Segment Open

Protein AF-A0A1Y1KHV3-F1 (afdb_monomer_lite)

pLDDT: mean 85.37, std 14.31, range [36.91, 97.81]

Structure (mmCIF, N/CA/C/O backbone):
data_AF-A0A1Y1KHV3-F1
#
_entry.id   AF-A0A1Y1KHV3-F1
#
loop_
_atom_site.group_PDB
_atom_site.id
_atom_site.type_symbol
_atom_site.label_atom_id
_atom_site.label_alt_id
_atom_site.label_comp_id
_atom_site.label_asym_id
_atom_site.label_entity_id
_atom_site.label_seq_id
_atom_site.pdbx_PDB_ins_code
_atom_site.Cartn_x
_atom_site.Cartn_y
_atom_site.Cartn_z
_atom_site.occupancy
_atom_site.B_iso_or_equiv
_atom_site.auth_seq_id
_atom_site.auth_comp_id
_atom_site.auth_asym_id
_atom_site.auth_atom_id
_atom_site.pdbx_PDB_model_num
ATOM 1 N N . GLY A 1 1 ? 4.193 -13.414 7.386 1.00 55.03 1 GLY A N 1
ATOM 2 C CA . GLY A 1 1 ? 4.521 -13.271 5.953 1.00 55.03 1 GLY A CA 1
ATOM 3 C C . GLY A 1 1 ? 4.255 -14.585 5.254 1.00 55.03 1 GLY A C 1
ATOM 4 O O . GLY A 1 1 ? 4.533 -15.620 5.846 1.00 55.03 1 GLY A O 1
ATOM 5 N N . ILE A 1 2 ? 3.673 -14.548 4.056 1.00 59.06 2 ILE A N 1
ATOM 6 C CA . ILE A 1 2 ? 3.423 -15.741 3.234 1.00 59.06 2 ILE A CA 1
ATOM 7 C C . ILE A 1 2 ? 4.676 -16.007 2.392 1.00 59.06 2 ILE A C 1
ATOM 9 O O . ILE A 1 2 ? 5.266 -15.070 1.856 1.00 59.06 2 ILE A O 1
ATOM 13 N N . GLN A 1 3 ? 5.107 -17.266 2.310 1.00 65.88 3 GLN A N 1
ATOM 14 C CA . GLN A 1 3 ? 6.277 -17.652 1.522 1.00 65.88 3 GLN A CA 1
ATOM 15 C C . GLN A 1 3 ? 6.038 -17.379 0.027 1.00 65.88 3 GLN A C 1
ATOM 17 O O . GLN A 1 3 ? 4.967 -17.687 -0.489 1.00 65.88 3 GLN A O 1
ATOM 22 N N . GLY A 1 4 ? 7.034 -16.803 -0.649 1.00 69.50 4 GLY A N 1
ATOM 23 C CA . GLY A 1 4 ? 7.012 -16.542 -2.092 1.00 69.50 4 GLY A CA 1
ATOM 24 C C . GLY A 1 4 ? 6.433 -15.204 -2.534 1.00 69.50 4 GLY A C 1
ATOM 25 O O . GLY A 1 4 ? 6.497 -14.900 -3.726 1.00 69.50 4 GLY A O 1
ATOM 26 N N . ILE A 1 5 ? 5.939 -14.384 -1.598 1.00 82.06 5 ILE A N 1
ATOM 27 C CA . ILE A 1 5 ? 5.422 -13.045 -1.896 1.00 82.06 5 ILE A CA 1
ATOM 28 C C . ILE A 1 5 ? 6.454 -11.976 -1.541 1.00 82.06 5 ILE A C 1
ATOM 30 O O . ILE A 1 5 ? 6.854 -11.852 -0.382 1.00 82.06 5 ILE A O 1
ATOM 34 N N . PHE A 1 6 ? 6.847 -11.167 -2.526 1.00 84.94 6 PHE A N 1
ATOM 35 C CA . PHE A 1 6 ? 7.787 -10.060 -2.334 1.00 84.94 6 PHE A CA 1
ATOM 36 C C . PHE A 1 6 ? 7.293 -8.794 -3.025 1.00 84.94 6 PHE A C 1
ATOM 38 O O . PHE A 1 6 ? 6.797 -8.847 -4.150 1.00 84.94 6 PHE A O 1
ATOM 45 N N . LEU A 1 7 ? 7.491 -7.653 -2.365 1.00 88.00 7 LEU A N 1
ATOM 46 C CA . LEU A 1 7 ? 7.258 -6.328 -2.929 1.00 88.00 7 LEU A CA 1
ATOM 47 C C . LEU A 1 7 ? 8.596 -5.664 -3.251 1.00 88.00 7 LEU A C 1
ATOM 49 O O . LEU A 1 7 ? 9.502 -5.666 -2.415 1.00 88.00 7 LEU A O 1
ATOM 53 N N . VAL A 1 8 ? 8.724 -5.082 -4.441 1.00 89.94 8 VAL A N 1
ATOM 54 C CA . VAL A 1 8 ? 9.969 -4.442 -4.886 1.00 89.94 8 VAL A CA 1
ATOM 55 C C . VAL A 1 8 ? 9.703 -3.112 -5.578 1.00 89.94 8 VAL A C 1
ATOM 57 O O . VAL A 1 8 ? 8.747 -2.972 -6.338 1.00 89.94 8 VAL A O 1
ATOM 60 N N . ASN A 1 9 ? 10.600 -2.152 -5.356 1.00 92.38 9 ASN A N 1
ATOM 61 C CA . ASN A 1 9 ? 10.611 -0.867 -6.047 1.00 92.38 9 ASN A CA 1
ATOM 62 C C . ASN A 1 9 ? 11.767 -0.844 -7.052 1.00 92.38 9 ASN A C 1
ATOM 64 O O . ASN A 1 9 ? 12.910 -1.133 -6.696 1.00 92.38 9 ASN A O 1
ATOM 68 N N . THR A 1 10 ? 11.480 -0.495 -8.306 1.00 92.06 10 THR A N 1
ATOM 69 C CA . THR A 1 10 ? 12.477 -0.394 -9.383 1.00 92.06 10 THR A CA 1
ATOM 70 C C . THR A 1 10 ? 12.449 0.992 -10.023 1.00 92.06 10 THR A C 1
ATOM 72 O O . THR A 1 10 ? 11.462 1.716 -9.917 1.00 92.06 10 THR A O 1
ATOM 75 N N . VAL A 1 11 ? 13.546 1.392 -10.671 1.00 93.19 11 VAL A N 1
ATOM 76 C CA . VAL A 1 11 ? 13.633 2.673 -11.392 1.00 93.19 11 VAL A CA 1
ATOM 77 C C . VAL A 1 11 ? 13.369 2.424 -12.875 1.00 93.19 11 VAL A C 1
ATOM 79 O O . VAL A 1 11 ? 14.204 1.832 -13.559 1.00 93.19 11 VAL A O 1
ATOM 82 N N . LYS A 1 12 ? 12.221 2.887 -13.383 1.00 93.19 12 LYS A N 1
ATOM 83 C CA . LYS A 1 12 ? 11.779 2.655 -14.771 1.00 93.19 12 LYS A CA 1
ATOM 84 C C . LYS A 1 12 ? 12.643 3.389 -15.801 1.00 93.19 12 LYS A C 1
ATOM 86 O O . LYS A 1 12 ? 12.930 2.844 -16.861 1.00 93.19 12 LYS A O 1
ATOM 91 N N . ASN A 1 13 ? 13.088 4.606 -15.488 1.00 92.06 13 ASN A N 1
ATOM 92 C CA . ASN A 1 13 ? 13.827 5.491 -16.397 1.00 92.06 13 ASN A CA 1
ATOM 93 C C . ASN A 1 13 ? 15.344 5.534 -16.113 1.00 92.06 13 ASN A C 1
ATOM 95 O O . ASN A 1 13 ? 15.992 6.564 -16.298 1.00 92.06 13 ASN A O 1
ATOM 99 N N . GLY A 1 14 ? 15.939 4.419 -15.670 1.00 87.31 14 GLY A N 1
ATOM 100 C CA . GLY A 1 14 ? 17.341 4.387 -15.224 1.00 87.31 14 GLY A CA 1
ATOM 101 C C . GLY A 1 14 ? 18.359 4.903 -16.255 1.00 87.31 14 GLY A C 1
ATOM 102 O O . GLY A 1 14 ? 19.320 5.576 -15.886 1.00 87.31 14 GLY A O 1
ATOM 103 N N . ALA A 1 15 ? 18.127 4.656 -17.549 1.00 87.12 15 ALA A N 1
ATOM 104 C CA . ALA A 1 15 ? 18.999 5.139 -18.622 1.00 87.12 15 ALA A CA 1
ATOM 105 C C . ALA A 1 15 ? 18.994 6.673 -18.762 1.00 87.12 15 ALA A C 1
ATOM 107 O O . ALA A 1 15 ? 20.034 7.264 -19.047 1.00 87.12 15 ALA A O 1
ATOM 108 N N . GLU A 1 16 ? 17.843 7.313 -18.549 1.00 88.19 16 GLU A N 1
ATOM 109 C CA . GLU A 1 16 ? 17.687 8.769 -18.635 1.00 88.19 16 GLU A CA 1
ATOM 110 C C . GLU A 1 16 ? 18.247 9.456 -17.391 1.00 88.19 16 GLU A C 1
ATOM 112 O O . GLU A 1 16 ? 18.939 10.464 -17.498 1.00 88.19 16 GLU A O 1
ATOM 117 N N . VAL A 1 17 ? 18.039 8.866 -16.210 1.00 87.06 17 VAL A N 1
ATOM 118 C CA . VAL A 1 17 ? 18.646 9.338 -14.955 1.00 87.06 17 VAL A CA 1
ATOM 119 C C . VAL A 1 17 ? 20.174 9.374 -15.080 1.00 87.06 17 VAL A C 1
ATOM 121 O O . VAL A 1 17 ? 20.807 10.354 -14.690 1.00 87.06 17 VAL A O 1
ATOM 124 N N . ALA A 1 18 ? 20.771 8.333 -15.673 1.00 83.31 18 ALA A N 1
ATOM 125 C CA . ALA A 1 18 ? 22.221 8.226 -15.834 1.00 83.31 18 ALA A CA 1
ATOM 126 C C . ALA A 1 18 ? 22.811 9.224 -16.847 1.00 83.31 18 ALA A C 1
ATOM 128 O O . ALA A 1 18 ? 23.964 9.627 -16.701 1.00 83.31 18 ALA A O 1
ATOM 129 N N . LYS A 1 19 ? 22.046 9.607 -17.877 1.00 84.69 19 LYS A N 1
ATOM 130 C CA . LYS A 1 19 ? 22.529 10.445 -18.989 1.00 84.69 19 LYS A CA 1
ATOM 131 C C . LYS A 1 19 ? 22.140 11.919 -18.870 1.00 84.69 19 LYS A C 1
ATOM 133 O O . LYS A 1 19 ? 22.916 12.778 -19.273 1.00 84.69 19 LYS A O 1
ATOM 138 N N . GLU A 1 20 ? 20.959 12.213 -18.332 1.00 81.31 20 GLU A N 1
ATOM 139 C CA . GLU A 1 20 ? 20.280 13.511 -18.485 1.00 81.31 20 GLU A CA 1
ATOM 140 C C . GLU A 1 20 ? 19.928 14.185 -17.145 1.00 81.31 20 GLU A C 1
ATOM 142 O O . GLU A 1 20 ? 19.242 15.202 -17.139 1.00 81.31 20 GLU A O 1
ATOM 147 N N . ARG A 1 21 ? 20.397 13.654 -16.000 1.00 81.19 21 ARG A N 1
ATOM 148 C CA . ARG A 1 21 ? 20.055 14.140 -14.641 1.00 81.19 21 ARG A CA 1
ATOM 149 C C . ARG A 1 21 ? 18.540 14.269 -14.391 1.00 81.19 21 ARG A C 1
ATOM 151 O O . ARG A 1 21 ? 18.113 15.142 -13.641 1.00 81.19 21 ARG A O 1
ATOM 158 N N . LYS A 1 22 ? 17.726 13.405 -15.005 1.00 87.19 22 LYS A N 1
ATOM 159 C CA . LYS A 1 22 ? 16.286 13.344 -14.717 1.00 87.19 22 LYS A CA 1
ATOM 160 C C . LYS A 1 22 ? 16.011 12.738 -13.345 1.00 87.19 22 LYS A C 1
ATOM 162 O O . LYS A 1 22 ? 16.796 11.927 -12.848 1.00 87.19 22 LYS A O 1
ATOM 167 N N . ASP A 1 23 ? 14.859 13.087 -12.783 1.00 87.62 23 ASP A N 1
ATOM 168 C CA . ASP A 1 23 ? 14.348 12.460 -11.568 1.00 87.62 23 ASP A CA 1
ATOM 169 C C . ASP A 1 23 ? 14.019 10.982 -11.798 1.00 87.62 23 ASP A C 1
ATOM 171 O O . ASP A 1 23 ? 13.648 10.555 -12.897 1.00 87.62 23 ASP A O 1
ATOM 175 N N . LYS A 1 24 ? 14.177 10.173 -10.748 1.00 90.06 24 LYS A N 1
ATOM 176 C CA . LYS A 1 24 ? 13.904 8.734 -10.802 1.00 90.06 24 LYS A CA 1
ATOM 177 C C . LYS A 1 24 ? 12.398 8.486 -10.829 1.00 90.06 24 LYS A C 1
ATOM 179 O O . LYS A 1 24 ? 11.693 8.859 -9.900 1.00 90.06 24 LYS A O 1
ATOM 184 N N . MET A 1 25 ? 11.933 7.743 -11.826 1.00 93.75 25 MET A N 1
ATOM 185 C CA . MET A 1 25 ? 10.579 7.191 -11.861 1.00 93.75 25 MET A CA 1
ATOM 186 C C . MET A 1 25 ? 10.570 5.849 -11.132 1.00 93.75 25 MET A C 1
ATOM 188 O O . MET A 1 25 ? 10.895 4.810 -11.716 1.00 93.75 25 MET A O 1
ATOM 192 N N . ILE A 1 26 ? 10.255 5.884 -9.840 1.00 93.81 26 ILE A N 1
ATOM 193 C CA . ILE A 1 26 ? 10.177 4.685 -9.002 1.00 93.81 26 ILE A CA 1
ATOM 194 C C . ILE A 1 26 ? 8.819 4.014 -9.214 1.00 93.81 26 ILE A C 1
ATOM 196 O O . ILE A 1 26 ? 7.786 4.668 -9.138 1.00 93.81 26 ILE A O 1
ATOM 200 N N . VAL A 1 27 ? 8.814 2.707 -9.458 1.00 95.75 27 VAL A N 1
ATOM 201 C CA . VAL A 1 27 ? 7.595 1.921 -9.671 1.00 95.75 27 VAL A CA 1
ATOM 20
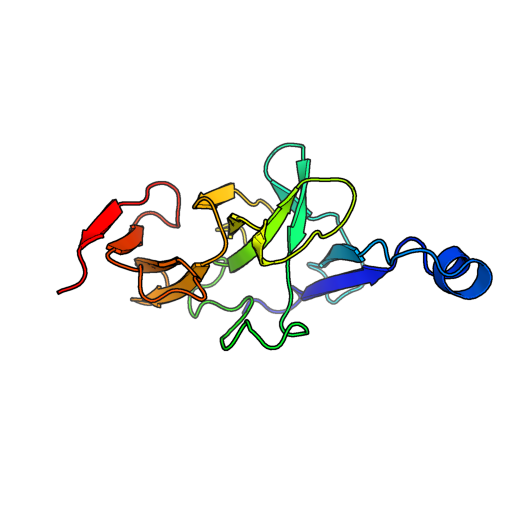2 C C . VAL A 1 27 ? 7.618 0.641 -8.839 1.00 95.75 27 VAL A C 1
ATOM 204 O O . VAL A 1 27 ? 8.614 -0.086 -8.804 1.00 95.75 27 VAL A O 1
ATOM 207 N N . SER A 1 28 ? 6.501 0.360 -8.176 1.00 94.25 28 SER A N 1
ATOM 208 C CA . SER A 1 28 ? 6.333 -0.837 -7.348 1.00 94.25 28 SER A CA 1
ATOM 209 C C . SER A 1 28 ? 5.816 -2.035 -8.146 1.00 94.25 28 SER A C 1
ATOM 211 O O . SER A 1 28 ? 5.008 -1.889 -9.071 1.00 94.25 28 SER A O 1
ATOM 213 N N . HIS A 1 29 ? 6.290 -3.218 -7.762 1.00 93.88 29 HIS A N 1
ATOM 214 C CA . HIS A 1 29 ? 5.897 -4.513 -8.304 1.00 93.88 29 HIS A CA 1
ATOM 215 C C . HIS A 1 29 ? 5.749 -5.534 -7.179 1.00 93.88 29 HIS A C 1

Segment Closed

**Your instructions**
Begin with the line that has "ATOM 103 N N" in the listing above and end after the line that has "ATOM 112 O O"; output those lines exactly.

**Result for this exercise**
ATOM 103 N N . ALA A 1 15 ? 18.127 4.656 -17.549 1.00 87.12 15 ALA A N 1
ATOM 104 C CA . ALA A 1 15 ? 18.999 5.139 -18.622 1.00 87.12 15 ALA A CA 1
ATOM 105 C C . ALA A 1 15 ? 18.994 6.673 -18.762 1.00 87.12 15 ALA A C 1
ATOM 107 O O . ALA A 1 15 ? 20.034 7.264 -19.047 1.00 87.12 15 ALA A O 1
ATOM 108 N N . GLU A 1 16 ? 17.843 7.313 -18.549 1.00 88.19 16 GLU A N 1
ATOM 109 C CA . GLU A 1 16 ? 17.687 8.769 -18.635 1.00 88.19 16 GLU A CA 1
ATOM 110 C C . GLU A 1 16 ? 18.247 9.456 -17.391 1.00 88.19 16 GLU A C 1
ATOM 112 O O . GLU A 1 16 ? 18.939 10.464 -17.498 1.00 88.19 16 GLU A O 1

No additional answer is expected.